> **Input data**:

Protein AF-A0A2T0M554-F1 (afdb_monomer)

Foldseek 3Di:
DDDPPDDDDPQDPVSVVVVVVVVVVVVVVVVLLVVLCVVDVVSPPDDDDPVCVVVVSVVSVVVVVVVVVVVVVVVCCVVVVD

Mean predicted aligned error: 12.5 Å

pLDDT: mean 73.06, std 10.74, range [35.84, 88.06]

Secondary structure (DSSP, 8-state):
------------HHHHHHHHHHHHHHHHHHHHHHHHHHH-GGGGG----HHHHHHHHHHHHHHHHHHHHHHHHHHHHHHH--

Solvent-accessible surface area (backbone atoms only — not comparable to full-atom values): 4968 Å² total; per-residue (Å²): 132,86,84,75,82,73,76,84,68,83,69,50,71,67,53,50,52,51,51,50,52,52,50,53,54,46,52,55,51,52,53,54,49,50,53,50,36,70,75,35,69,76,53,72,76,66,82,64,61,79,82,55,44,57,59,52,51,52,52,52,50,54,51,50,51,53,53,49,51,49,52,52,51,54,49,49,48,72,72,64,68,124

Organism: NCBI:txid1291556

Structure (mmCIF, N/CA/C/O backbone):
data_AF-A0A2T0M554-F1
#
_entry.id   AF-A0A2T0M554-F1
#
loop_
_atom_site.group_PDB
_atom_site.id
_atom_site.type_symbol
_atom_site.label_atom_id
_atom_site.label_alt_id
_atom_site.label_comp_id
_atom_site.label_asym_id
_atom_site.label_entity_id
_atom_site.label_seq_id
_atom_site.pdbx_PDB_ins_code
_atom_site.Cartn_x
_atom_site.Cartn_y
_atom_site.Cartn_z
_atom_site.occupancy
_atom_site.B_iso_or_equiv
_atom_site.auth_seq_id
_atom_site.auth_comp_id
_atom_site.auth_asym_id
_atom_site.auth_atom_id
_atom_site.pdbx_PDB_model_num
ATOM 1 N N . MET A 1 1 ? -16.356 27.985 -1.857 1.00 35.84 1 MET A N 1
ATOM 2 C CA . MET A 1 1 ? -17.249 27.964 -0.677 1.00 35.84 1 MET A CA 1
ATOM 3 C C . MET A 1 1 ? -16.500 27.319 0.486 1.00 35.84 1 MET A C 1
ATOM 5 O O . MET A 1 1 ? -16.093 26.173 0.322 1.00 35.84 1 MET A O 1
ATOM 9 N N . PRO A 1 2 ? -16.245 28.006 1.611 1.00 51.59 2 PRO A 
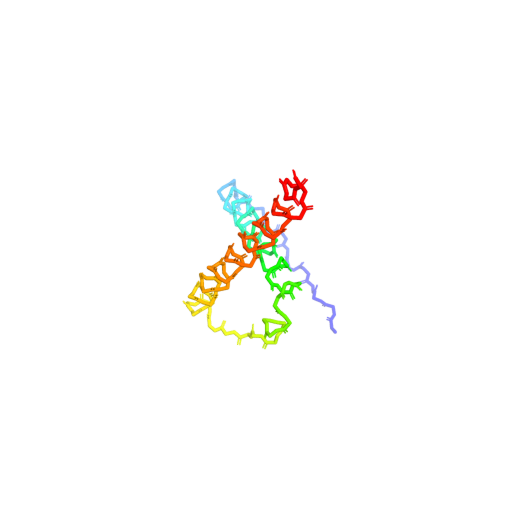N 1
ATOM 10 C CA . PRO A 1 2 ? -15.637 27.369 2.777 1.00 51.59 2 PRO A CA 1
ATOM 11 C C . PRO A 1 2 ? -16.659 26.446 3.461 1.00 51.59 2 PRO A C 1
ATOM 13 O O . PRO A 1 2 ? -17.774 26.859 3.772 1.00 51.59 2 PRO A O 1
ATOM 16 N N . VAL A 1 3 ? -16.293 25.179 3.673 1.00 62.84 3 VAL A N 1
ATOM 17 C CA . VAL A 1 3 ? -17.125 24.208 4.399 1.00 62.84 3 VAL A CA 1
ATOM 18 C C . VAL A 1 3 ? -17.132 24.581 5.881 1.00 62.84 3 VAL A C 1
ATOM 20 O O . VAL A 1 3 ? -16.131 24.431 6.581 1.00 62.84 3 VAL A O 1
ATOM 23 N N . GLN A 1 4 ? -18.272 25.076 6.362 1.00 55.84 4 GLN A N 1
ATOM 24 C CA . GLN A 1 4 ? -18.517 25.324 7.778 1.00 55.84 4 GLN A CA 1
ATOM 25 C C . GLN A 1 4 ? -18.519 23.985 8.527 1.00 55.84 4 GLN A C 1
ATOM 27 O O . GLN A 1 4 ? -19.356 23.119 8.259 1.00 55.84 4 GLN A O 1
ATOM 32 N N . LYS A 1 5 ? -17.584 23.796 9.469 1.00 59.44 5 LYS A N 1
ATOM 33 C CA . LYS A 1 5 ? -17.620 22.652 10.389 1.00 59.44 5 LYS A CA 1
ATOM 34 C C . LYS A 1 5 ? -18.822 22.826 11.316 1.00 59.44 5 LYS A C 1
ATOM 36 O O . LYS A 1 5 ? -18.739 23.529 12.319 1.00 59.44 5 LYS A O 1
ATOM 41 N N . ARG A 1 6 ? -19.957 22.228 10.942 1.00 53.19 6 ARG A N 1
ATOM 42 C CA . ARG A 1 6 ? -21.131 22.126 11.819 1.00 53.19 6 ARG A CA 1
ATOM 43 C C . ARG A 1 6 ? -20.711 21.395 13.095 1.00 53.19 6 ARG A C 1
ATOM 45 O O . ARG A 1 6 ? -19.905 20.470 13.021 1.00 53.19 6 ARG A O 1
ATOM 52 N N . GLY A 1 7 ? -21.192 21.907 14.228 1.00 52.94 7 GLY A N 1
ATOM 53 C CA . GLY A 1 7 ? -20.654 21.701 15.572 1.00 52.94 7 GLY A CA 1
ATOM 54 C C . GLY A 1 7 ? -20.145 20.291 15.857 1.00 52.94 7 GLY A C 1
ATOM 55 O O . GLY A 1 7 ? -20.784 19.299 15.515 1.00 52.94 7 GLY A O 1
ATOM 56 N N . GLN A 1 8 ? -18.980 20.221 16.501 1.00 57.47 8 GLN A N 1
ATOM 57 C CA . GLN A 1 8 ? -18.457 18.985 17.070 1.00 57.47 8 GLN A CA 1
ATOM 58 C C . GLN A 1 8 ? -19.429 18.511 18.154 1.00 57.47 8 GLN A C 1
ATOM 60 O O . GLN A 1 8 ? -19.324 18.908 19.312 1.00 57.47 8 GLN A O 1
ATOM 65 N N . ALA A 1 9 ? -20.396 17.676 17.774 1.00 63.97 9 ALA A N 1
ATOM 66 C CA . ALA A 1 9 ? -21.069 16.821 18.733 1.00 63.97 9 ALA A CA 1
ATOM 67 C C . ALA A 1 9 ? -19.970 16.057 19.483 1.00 63.97 9 ALA A C 1
ATOM 69 O O . ALA A 1 9 ? -19.071 15.503 18.843 1.00 63.97 9 ALA A O 1
ATOM 70 N N . ARG A 1 10 ? -19.995 16.098 20.822 1.00 59.72 10 ARG A N 1
ATOM 71 C CA . ARG A 1 10 ? -19.070 15.336 21.672 1.00 59.72 10 ARG A CA 1
ATOM 72 C C . ARG A 1 10 ? -19.143 13.880 21.214 1.00 59.72 10 ARG A C 1
ATOM 74 O O . AR
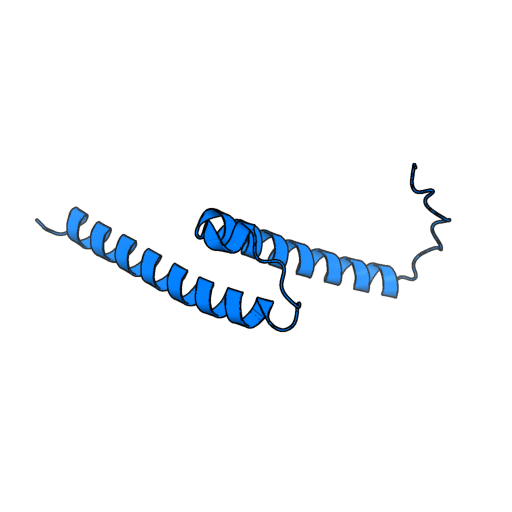G A 1 10 ? -20.175 13.240 21.391 1.00 59.72 10 ARG A O 1
ATOM 81 N N . LEU A 1 11 ? -18.091 13.411 20.547 1.00 64.31 11 LEU A N 1
ATOM 82 C CA . LEU A 1 11 ? -17.999 12.035 20.082 1.00 64.31 11 LEU A CA 1
ATOM 83 C C . LEU A 1 11 ? -18.059 11.142 21.324 1.00 64.31 11 LEU A C 1
ATOM 85 O O . LEU A 1 11 ? -17.285 11.348 22.259 1.00 64.31 11 LEU A O 1
ATOM 89 N N . SER A 1 12 ? -18.988 10.186 21.345 1.00 73.81 12 SER A N 1
ATOM 90 C CA . SER A 1 12 ? -18.980 9.135 22.368 1.00 73.81 12 SER A CA 1
ATOM 91 C C . SER A 1 12 ? -17.638 8.390 22.321 1.00 73.81 12 SER A C 1
ATOM 93 O O . SER A 1 12 ? -16.990 8.353 21.268 1.00 73.81 12 SER A O 1
ATOM 95 N N . ASP A 1 13 ? -17.222 7.777 23.428 1.00 78.38 13 ASP A N 1
ATOM 96 C CA . ASP A 1 13 ? -15.980 6.993 23.499 1.00 78.38 13 ASP A CA 1
ATOM 97 C C . ASP A 1 13 ? -15.925 5.913 22.396 1.00 78.38 13 ASP A C 1
ATOM 99 O O . ASP A 1 13 ? -14.923 5.766 21.691 1.00 78.38 13 ASP A O 1
ATOM 103 N N . ASP A 1 14 ? -17.073 5.293 22.100 1.00 78.44 14 ASP A N 1
ATOM 104 C CA . ASP A 1 14 ? -17.242 4.335 21.001 1.00 78.44 14 ASP A CA 1
ATOM 105 C C . ASP A 1 14 ? -16.952 4.947 19.624 1.00 78.44 14 ASP A C 1
ATOM 107 O O . ASP A 1 14 ? -16.322 4.328 18.763 1.00 78.44 14 ASP A O 1
ATOM 111 N N . GLN A 1 15 ? -17.376 6.193 19.400 1.00 80.00 15 GLN A N 1
ATOM 112 C CA . GLN A 1 15 ? -17.129 6.897 18.142 1.00 80.00 15 GLN A CA 1
ATOM 113 C C . GLN A 1 15 ? -15.659 7.305 18.020 1.00 80.00 15 GLN A C 1
ATOM 115 O O . GLN A 1 15 ? -15.112 7.315 16.914 1.00 80.00 15 GLN A O 1
ATOM 120 N N . HIS A 1 16 ? -14.999 7.629 19.133 1.00 81.62 16 HIS A N 1
ATOM 121 C CA . HIS A 1 16 ? -13.559 7.868 19.159 1.00 81.62 16 HIS A CA 1
ATOM 122 C C . HIS A 1 16 ? -12.779 6.599 18.819 1.00 81.62 16 HIS A C 1
ATOM 124 O O . HIS A 1 16 ? -11.905 6.636 17.947 1.00 81.62 16 HIS A O 1
ATOM 130 N N . THR A 1 17 ? -13.138 5.477 19.438 1.00 84.12 17 THR A N 1
ATOM 131 C CA . THR A 1 17 ? -12.528 4.170 19.190 1.00 84.12 17 THR A CA 1
ATOM 132 C C . THR A 1 17 ? -12.739 3.726 17.744 1.00 84.12 17 THR A C 1
ATOM 134 O O . THR A 1 17 ? -11.768 3.420 17.046 1.00 84.12 17 THR A O 1
ATOM 137 N N . TYR A 1 18 ? -13.969 3.811 17.234 1.00 84.69 18 TYR A N 1
ATOM 138 C CA . TYR A 1 18 ? -14.283 3.498 15.841 1.00 84.69 18 TYR A CA 1
ATOM 139 C C . TYR A 1 18 ? -13.484 4.361 14.856 1.00 84.69 18 TYR A C 1
ATOM 141 O O . TYR A 1 18 ? -12.851 3.846 13.933 1.00 84.69 18 TYR A O 1
ATOM 149 N N . ASN A 1 19 ? -13.438 5.680 15.070 1.00 85.75 19 ASN A N 1
ATOM 150 C CA . ASN A 1 19 ? -12.680 6.581 14.203 1.00 85.75 19 ASN A CA 1
ATOM 151 C C . ASN A 1 19 ? -11.170 6.327 14.266 1.00 85.75 19 ASN A C 1
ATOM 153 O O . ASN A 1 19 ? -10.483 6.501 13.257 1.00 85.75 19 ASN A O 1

> **Requirement**:
Here the job is to set down exactly the lines of the material above that fall between the one with "ATOM 23 N N" and the one with "ATOM 53 C CA", inclusive, and nothing beyond them.

> **Answer to the exercise**:
ATOM 23 N N . GLN A 1 4 ? -18.272 25.076 6.362 1.00 55.84 4 GLN A N 1
ATOM 24 C CA . GLN A 1 4 ? -18.517 25.324 7.778 1.00 55.84 4 GLN A CA 1
ATOM 25 C C . GLN A 1 4 ? -18.519 23.985 8.527 1.00 55.84 4 GLN A C 1
ATOM 27 O O . GLN A 1 4 ? -19.356 23.119 8.259 1.00 55.84 4 GLN A O 1
ATOM 32 N N . LYS A 1 5 ? -17.584 23.796 9.469 1.00 59.44 5 LYS A N 1
ATOM 33 C CA . LYS A 1 5 ? -17.620 22.652 10.389 1.00 59.44 5 LYS A CA 1
ATOM 34 C C . LYS A 1 5 ? -18.822 22.826 11.316 1.00 59.44 5 LYS A C 1
ATOM 36 O O . LYS A 1 5 ? -18.739 23.529 12.319 1.00 59.44 5 LYS A O 1
ATOM 41 N N . ARG A 1 6 ? -19.957 22.228 10.942 1.00 53.19 6 ARG A N 1
ATOM 42 C CA . ARG A 1 6 ? -21.131 22.126 11.819 1.00 53.19 6 ARG A CA 1
ATOM 43 C C . ARG A 1 6 ? -20.711 21.395 13.095 1.00 53.19 6 ARG A C 1
ATOM 45 O O . ARG A 1 6 ? -19.905 20.470 13.021 1.00 53.19 6 ARG A O 1
ATOM 52 N N . GLY A 1 7 ? -21.192 21.907 14.228 1.00 52.94 7 GLY A N 1
ATOM 53 C CA . GLY A 1 7 ? -20.654 21.701 15.572 1.00 52.94 7 GLY A CA 1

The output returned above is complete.